Thus, there is a need for an apparatus which protects ordinarily exposed cables and cable connectors from damage due to downhole conditions. There is a further need for an apparatus which allows cable to be wrapped in an orderly fashion around the tubing within the wellbore, thus controlling the location of the cable within the wellbore and preventing damage due to the crossing of cables and attempts to take up slack in a cable line.

Hereinafter, when the term “cables” is used, the term shall include electrical lines, hydraulic lines, data acquisition lines, communication lines, fiber optics, and mechanical lines. “Surface equipment” includes processing equipment such as signal processors and central processing units, as well as equipment used to operate downhole tools or instruments. “Downhole equipment” includes downhole production tools or instruments such as sliding sleeves, submersible electrical pumps, and downhole chokes, as well as downhole monitoring equipment such as sensing devices and control instrumentation.

The present invention generally provides a downhole spacer sub for housing and protecting cables, which connect downhole equipment to surface equipment. The spacer sub is configured to be threadedly connected to a working string, such as a string of production tubing or an injection tubing. The spacer sub has a tubular-shaped body with a bore therethrough. The wall of the spacer sub is preferably thicker than the wall of the working string so that the outer diameter of the spacer sub is larger than the outer diameter of the working string. The larger outer diameter of the spacer sub relative to the working string allows the spacer sub to serve as a flow coupling.
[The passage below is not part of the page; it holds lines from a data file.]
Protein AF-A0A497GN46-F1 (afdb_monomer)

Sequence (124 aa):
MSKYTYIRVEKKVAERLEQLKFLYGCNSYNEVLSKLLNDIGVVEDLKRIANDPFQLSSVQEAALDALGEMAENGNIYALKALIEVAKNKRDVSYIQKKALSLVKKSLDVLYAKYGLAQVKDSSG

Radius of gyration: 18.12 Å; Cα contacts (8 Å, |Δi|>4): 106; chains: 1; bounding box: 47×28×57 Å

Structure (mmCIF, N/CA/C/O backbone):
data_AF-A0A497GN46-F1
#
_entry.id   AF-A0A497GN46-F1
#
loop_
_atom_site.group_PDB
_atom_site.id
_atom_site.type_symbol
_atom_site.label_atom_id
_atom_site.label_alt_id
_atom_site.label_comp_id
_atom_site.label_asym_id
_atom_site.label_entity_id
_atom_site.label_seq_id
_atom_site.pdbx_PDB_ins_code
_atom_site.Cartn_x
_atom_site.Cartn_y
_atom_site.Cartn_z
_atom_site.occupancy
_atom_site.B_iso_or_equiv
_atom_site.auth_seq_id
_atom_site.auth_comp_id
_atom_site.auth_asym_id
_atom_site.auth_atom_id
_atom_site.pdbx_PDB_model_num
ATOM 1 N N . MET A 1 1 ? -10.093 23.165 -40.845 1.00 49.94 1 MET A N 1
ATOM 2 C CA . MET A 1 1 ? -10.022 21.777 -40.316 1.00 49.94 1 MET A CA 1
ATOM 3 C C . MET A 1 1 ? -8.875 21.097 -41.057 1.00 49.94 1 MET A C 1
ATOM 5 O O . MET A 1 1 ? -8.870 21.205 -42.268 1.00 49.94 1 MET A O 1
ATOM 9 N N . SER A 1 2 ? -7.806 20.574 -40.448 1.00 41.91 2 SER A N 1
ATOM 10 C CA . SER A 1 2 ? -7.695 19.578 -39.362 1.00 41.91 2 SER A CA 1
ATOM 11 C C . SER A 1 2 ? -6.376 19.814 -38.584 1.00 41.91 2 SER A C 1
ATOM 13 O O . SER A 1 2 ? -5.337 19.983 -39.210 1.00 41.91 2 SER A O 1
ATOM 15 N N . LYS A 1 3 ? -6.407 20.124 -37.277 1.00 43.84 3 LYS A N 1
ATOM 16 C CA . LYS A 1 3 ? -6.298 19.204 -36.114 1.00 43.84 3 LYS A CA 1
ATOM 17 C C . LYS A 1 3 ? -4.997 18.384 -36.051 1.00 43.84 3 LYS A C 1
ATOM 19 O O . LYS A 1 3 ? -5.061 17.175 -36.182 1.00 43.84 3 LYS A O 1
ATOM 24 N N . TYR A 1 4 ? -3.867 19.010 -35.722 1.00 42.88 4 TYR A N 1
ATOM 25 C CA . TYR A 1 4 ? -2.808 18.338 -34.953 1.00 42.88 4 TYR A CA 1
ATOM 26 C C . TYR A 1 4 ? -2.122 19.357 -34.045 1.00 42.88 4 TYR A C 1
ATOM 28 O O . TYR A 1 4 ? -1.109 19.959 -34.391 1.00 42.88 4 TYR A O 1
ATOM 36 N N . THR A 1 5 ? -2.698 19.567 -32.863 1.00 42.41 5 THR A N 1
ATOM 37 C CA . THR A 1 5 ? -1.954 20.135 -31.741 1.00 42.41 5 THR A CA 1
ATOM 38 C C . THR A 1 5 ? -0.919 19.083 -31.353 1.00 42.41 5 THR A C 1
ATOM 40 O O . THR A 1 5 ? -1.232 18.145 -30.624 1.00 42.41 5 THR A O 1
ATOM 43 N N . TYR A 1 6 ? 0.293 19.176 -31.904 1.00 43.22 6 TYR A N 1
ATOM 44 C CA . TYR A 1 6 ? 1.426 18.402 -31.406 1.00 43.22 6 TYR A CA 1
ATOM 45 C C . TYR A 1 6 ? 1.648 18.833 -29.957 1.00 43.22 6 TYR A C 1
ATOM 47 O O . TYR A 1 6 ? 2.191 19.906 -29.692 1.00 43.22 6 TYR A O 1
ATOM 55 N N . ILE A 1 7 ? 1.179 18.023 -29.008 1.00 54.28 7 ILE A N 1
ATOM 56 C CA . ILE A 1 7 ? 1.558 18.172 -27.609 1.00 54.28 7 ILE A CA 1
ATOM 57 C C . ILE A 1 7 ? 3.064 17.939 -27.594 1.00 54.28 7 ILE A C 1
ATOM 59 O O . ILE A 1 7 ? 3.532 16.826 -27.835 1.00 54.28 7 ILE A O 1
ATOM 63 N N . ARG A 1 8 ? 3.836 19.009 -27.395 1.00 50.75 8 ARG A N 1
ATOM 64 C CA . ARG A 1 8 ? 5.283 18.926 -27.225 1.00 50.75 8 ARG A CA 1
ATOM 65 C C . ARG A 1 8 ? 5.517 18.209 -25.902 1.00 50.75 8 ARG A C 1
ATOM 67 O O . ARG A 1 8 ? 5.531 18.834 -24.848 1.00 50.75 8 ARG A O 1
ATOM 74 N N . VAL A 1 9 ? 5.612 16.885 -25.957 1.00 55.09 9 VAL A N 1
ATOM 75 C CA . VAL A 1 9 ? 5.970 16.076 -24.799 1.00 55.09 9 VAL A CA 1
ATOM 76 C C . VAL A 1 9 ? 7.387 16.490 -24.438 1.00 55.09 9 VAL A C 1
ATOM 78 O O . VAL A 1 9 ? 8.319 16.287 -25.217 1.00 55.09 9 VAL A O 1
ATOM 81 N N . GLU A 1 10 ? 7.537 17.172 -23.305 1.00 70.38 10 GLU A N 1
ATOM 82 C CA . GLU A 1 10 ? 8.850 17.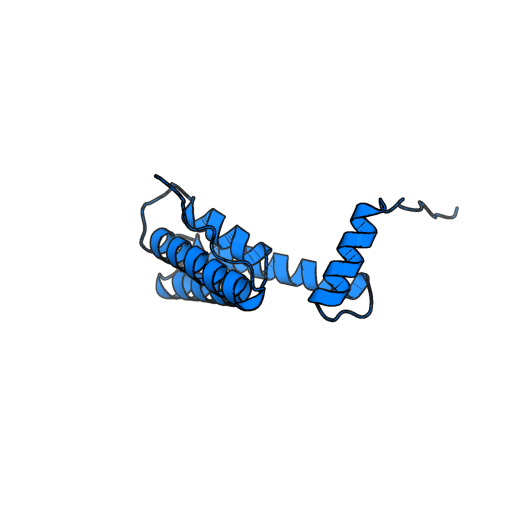567 -22.813 1.00 70.38 10 GLU A CA 1
ATOM 83 C C . GLU A 1 10 ? 9.751 16.330 -22.768 1.00 70.38 10 GLU A C 1
ATOM 85 O O . GLU A 1 10 ? 9.307 15.251 -22.374 1.00 70.38 10 GLU A O 1
ATOM 90 N N . LYS A 1 11 ? 11.023 16.472 -23.150 1.00 72.75 11 LYS A N 1
ATOM 91 C CA . LYS A 1 11 ? 11.996 15.364 -23.192 1.00 72.75 11 LYS A CA 1
ATOM 92 C C . LYS A 1 11 ? 11.970 14.515 -21.909 1.00 72.75 11 LYS A C 1
ATOM 94 O O . LYS A 1 11 ? 11.975 13.293 -21.969 1.00 72.75 11 LYS A O 1
ATOM 99 N N . LYS A 1 12 ? 11.811 15.177 -20.760 1.00 72.25 12 LYS A N 1
ATOM 100 C CA . LYS A 1 12 ? 11.692 14.565 -19.431 1.00 72.25 12 LYS A CA 1
ATOM 101 C C . LYS A 1 12 ? 10.449 13.681 -19.260 1.00 72.25 12 LYS A C 1
ATOM 103 O O . LYS A 1 12 ? 10.490 12.693 -18.533 1.00 72.25 12 LYS A O 1
ATOM 108 N N . VAL A 1 13 ? 9.334 14.032 -19.897 1.00 72.69 13 VAL A N 1
ATOM 109 C CA . VAL A 1 13 ? 8.100 13.233 -19.890 1.00 72.69 13 VAL A CA 1
ATOM 110 C C . VAL A 1 13 ? 8.264 12.002 -20.777 1.00 72.69 13 VAL A C 1
ATOM 112 O O . VAL A 1 13 ? 7.862 10.919 -20.369 1.00 72.69 13 VAL A O 1
ATOM 115 N N . ALA A 1 14 ? 8.917 12.132 -21.934 1.00 74.38 14 ALA A N 1
ATOM 116 C CA . ALA A 1 14 ? 9.223 10.992 -22.799 1.00 74.38 14 ALA A CA 1
ATOM 117 C C . ALA A 1 14 ? 10.196 10.002 -22.130 1.00 74.38 14 ALA A C 1
ATOM 119 O O . ALA A 1 14 ? 9.937 8.804 -22.117 1.00 74.38 14 ALA A O 1
ATOM 120 N N . GLU A 1 15 ? 11.261 10.500 -21.493 1.00 78.56 15 GLU A N 1
ATOM 121 C CA . GLU A 1 15 ? 12.205 9.678 -20.718 1.00 78.56 15 GLU A CA 1
ATOM 122 C C . GLU A 1 15 ? 11.504 8.923 -19.580 1.00 78.56 15 GLU A C 1
ATOM 124 O O . GLU A 1 15 ? 11.731 7.728 -19.392 1.00 78.56 15 GLU A O 1
ATOM 129 N N . ARG A 1 16 ? 10.598 9.591 -18.853 1.00 78.56 16 ARG A N 1
ATOM 130 C CA . ARG A 1 16 ? 9.771 8.944 -17.823 1.00 78.56 16 ARG A CA 1
ATOM 131 C C . ARG A 1 16 ? 8.839 7.887 -18.407 1.00 78.56 16 ARG A C 1
ATOM 133 O O . ARG A 1 16 ? 8.714 6.817 -17.825 1.00 78.56 16 ARG A O 1
ATOM 140 N N . LEU A 1 17 ? 8.184 8.163 -19.533 1.00 77.19 17 LEU A N 1
ATOM 141 C CA . LEU A 1 17 ? 7.293 7.198 -20.178 1.00 77.19 17 LEU A CA 1
ATOM 142 C C . LEU A 1 17 ? 8.049 5.958 -20.662 1.00 77.19 17 LEU A C 1
ATOM 144 O O . LEU A 1 17 ? 7.526 4.861 -20.513 1.00 77.19 17 LEU A O 1
ATOM 148 N N . GLU A 1 18 ? 9.275 6.101 -21.167 1.00 82.38 18 GLU A N 1
ATOM 149 C CA . GLU A 1 18 ? 10.121 4.957 -21.534 1.00 82.38 18 GLU A CA 1
ATOM 150 C C . GLU A 1 18 ? 10.572 4.140 -20.315 1.00 82.38 18 GLU A C 1
ATOM 152 O O . GLU A 1 18 ? 10.491 2.912 -20.330 1.00 82.38 18 GLU A O 1
ATOM 157 N N . GLN A 1 19 ? 10.954 4.796 -19.214 1.00 79.62 19 GLN A N 1
ATOM 158 C CA . GLN A 1 19 ? 11.245 4.103 -17.950 1.00 79.62 19 GLN A CA 1
ATOM 159 C C . GLN A 1 19 ? 10.033 3.309 -17.450 1.00 79.62 19 GLN A C 1
ATOM 161 O O . GLN A 1 19 ? 10.162 2.151 -17.062 1.00 79.62 19 GLN A O 1
ATOM 166 N N . LEU A 1 20 ? 8.844 3.913 -17.490 1.00 77.44 20 LEU A N 1
ATOM 167 C CA . LEU A 1 20 ? 7.599 3.259 -17.086 1.00 77.44 20 LEU A CA 1
ATOM 168 C C . LEU A 1 20 ? 7.226 2.117 -18.034 1.00 77.44 20 LEU A C 1
ATOM 170 O O . LEU A 1 20 ? 6.750 1.082 -17.580 1.00 77.44 20 LEU A O 1
ATOM 174 N N . LYS A 1 21 ? 7.489 2.267 -19.335 1.00 81.25 21 LYS A N 1
ATOM 175 C CA . LYS A 1 21 ? 7.287 1.215 -20.333 1.00 81.25 21 LYS A CA 1
ATOM 176 C C . LYS A 1 21 ? 8.128 -0.023 -20.011 1.00 81.25 21 LYS A C 1
ATOM 178 O O . LYS A 1 21 ? 7.592 -1.128 -20.020 1.00 81.25 21 LYS A O 1
ATOM 183 N N . PHE A 1 22 ? 9.391 0.174 -19.627 1.00 79.94 22 PHE A N 1
ATOM 184 C CA . PHE A 1 22 ? 10.271 -0.893 -19.146 1.00 79.94 22 PHE A CA 1
ATOM 185 C C . PHE A 1 22 ? 9.782 -1.506 -17.824 1.00 79.94 22 PHE A C 1
ATOM 187 O O . PHE A 1 22 ? 9.637 -2.721 -17.731 1.00 79.94 22 PHE A O 1
ATOM 194 N N . LEU A 1 23 ? 9.474 -0.677 -16.819 1.00 72.50 23 LEU A N 1
ATOM 195 C CA . LEU A 1 23 ? 9.042 -1.137 -15.491 1.00 72.50 23 LEU A CA 1
ATOM 196 C C . LEU A 1 23 ? 7.744 -1.953 -15.529 1.00 72.50 23 LEU A C 1
ATOM 198 O O . LEU A 1 23 ? 7.620 -2.945 -14.818 1.00 72.50 23 LEU A O 1
ATOM 202 N N . TYR A 1 24 ? 6.785 -1.547 -16.361 1.00 75.38 24 TYR A N 1
ATOM 203 C CA . TYR A 1 24 ? 5.485 -2.207 -16.476 1.00 75.38 24 TYR A CA 1
ATOM 204 C C . TYR A 1 24 ? 5.428 -3.313 -17.541 1.00 75.38 24 TYR A C 1
ATOM 206 O O . TYR A 1 24 ? 4.366 -3.931 -17.707 1.00 75.38 24 TYR A O 1
ATOM 214 N N . GLY A 1 25 ? 6.531 -3.554 -18.263 1.00 82.50 25 GLY A N 1
ATOM 215 C CA . GLY A 1 25 ? 6.592 -4.509 -19.372 1.00 82.50 25 GLY A CA 1
ATOM 216 C C . GLY A 1 25 ? 5.600 -4.186 -20.493 1.00 82.50 25 GLY A C 1
ATOM 217 O O . GLY A 1 25 ? 4.984 -5.092 -21.048 1.00 82.50 25 GLY A O 1
ATOM 218 N N . CYS A 1 26 ? 5.375 -2.901 -20.768 1.00 84.56 26 CYS A N 1
ATOM 219 C CA . CYS A 1 26 ? 4.435 -2.446 -21.790 1.00 84.56 26 CYS A CA 1
ATOM 220 C C . CYS A 1 26 ? 5.123 -2.338 -23.155 1.00 84.56 26 CYS A C 1
ATOM 222 O O . CYS A 1 26 ? 6.303 -2.013 -23.246 1.00 84.56 26 CYS A O 1
ATOM 224 N N . ASN A 1 27 ? 4.370 -2.522 -24.236 1.00 86.25 27 ASN A N 1
ATOM 225 C CA . ASN A 1 27 ? 4.879 -2.365 -25.602 1.00 86.25 27 ASN A CA 1
ATOM 226 C C . ASN A 1 27 ? 4.527 -1.000 -26.209 1.00 86.25 27 ASN A C 1
ATOM 228 O O . ASN A 1 27 ? 5.090 -0.601 -27.229 1.00 86.25 27 ASN A O 1
ATOM 232 N N . SER A 1 28 ? 3.629 -0.246 -25.570 1.00 84.94 28 SER A N 1
ATOM 233 C CA . SER A 1 28 ? 3.193 1.074 -26.028 1.00 84.94 28 SER A CA 1
ATOM 234 C C . SER A 1 28 ? 2.960 2.054 -24.876 1.00 84.94 28 SER A C 1
ATOM 236 O O . SER A 1 28 ? 2.689 1.663 -23.741 1.00 84.94 28 SER A O 1
ATOM 238 N N . TYR A 1 29 ? 3.013 3.358 -25.166 1.00 79.31 29 TYR A N 1
ATOM 239 C CA . TYR A 1 29 ? 2.657 4.388 -24.181 1.00 79.31 29 TYR A CA 1
ATOM 240 C C . TYR A 1 29 ? 1.176 4.341 -23.790 1.00 79.31 29 TYR A C 1
ATOM 242 O O . TYR A 1 29 ? 0.841 4.671 -22.658 1.00 79.31 29 TYR A O 1
ATOM 250 N N . ASN A 1 30 ? 0.294 3.888 -24.685 1.00 79.94 30 ASN A N 1
ATOM 251 C CA . ASN A 1 30 ? -1.123 3.702 -24.366 1.00 79.94 30 ASN A CA 1
ATOM 252 C C . ASN A 1 30 ? -1.323 2.591 -23.328 1.00 79.94 30 ASN A C 1
ATOM 254 O O . ASN A 1 30 ? -2.126 2.754 -22.414 1.00 79.94 30 ASN A O 1
ATOM 258 N N . GLU A 1 31 ? -0.559 1.499 -23.413 1.00 79.19 31 GLU A N 1
ATOM 259 C CA . GLU A 1 31 ? -0.557 0.453 -22.382 1.00 79.19 31 GLU A CA 1
ATOM 260 C C . GLU A 1 31 ? -0.015 0.971 -21.048 1.00 79.19 31 GLU A C 1
ATOM 262 O O . GLU A 1 31 ? -0.602 0.692 -20.005 1.00 79.19 31 GLU A O 1
ATOM 267 N N . VAL A 1 32 ? 1.060 1.770 -21.069 1.00 81.50 32 VAL A N 1
ATOM 268 C CA . VAL A 1 32 ? 1.578 2.442 -19.864 1.00 81.50 32 VAL A CA 1
ATOM 269 C C . VAL A 1 32 ? 0.499 3.317 -19.228 1.00 81.50 32 VAL A C 1
ATOM 271 O O . VAL A 1 32 ? 0.254 3.209 -18.030 1.00 81.50 32 VAL A O 1
ATOM 274 N N . LEU A 1 33 ? -0.182 4.150 -20.019 1.00 79.00 33 LEU A N 1
ATOM 275 C CA . LEU A 1 33 ? -1.248 5.026 -19.534 1.00 79.00 33 LEU A CA 1
ATOM 276 C C . LEU A 1 33 ? -2.440 4.234 -18.988 1.00 79.00 33 LEU A C 1
ATOM 278 O O . LEU A 1 33 ? -2.940 4.562 -17.918 1.00 79.00 33 LEU A O 1
ATOM 282 N N . SER A 1 34 ? -2.873 3.176 -19.676 1.00 74.38 34 SER A N 1
ATOM 283 C CA . SER A 1 34 ? -3.982 2.333 -19.218 1.00 74.38 34 SER A CA 1
ATOM 284 C C . SER A 1 34 ? -3.658 1.625 -17.904 1.00 74.38 34 SER A C 1
ATOM 286 O O . SER A 1 34 ? -4.509 1.584 -17.018 1.00 74.38 34 SER A O 1
ATOM 288 N N . LYS A 1 35 ? -2.438 1.087 -17.757 1.00 78.81 35 LYS A N 1
ATOM 289 C CA . LYS A 1 35 ? -2.000 0.464 -16.501 1.00 78.81 35 LYS A CA 1
ATOM 290 C C . LYS A 1 35 ? -1.903 1.485 -15.376 1.00 78.81 35 LYS A C 1
ATOM 292 O O . LYS A 1 35 ? -2.440 1.238 -14.308 1.00 78.81 35 LYS A O 1
ATOM 297 N N . LEU A 1 36 ? -1.307 2.650 -15.633 1.00 77.06 36 LEU A N 1
ATOM 298 C CA . LEU A 1 36 ? -1.230 3.735 -14.652 1.00 77.06 36 LEU A CA 1
ATOM 299 C C . LEU A 1 36 ? -2.613 4.171 -14.168 1.00 77.06 36 LEU A C 1
ATOM 301 O O . LEU A 1 36 ? -2.819 4.323 -12.970 1.00 77.06 36 LEU A O 1
ATOM 305 N N . LEU A 1 37 ? -3.562 4.376 -15.084 1.00 74.00 37 LEU A N 1
ATOM 306 C CA . LEU A 1 37 ? -4.918 4.794 -14.730 1.00 74.00 37 LEU A CA 1
ATOM 307 C C . LEU A 1 37 ? -5.651 3.721 -13.918 1.00 74.00 37 LEU A C 1
ATOM 309 O O . LEU A 1 37 ? -6.338 4.063 -12.959 1.00 74.00 37 LEU A O 1
ATOM 313 N N . ASN A 1 38 ? -5.474 2.444 -14.265 1.00 79.56 38 ASN A N 1
ATOM 314 C CA . ASN A 1 38 ? -6.042 1.332 -13.507 1.00 79.56 38 ASN A CA 1
ATOM 315 C C . ASN A 1 38 ? -5.427 1.228 -12.103 1.00 79.56 38 ASN A C 1
ATOM 317 O O . ASN A 1 38 ? -6.156 1.167 -11.118 1.00 79.56 38 ASN A O 1
ATOM 321 N N . ASP A 1 39 ? -4.098 1.288 -12.003 1.00 81.62 39 ASP A N 1
ATOM 322 C CA . ASP A 1 39 ? -3.374 1.263 -10.732 1.00 81.62 39 ASP A CA 1
ATOM 323 C C . ASP A 1 39 ? -3.802 2.426 -9.829 1.00 81.62 39 ASP A C 1
ATOM 325 O O . ASP A 1 39 ? -4.065 2.221 -8.648 1.00 81.62 39 ASP A O 1
ATOM 329 N N . ILE A 1 40 ? -3.921 3.642 -10.376 1.00 81.12 40 ILE A N 1
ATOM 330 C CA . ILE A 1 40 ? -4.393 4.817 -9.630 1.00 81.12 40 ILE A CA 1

The spacer sub of the present invention comprises at least one cable groove formed in the outer diameter of the spacer sub. The cable groove defines a spiral recess along the outer surface of the spacer sub. A cable is directed through the cable groove so that the cable wraps around the spacer sub. Optional countersunk keeper plates hold the cable in place within the cable groove. The spacer sub may have multiple cable grooves for housing multiple lengths of cable and multiple keeper plates along each of the cable grooves. Also, the spacer sub may further comprise at least one connector groove, which is larger than the cable groove to house and protect any cable connectors, which connect portions of the cable.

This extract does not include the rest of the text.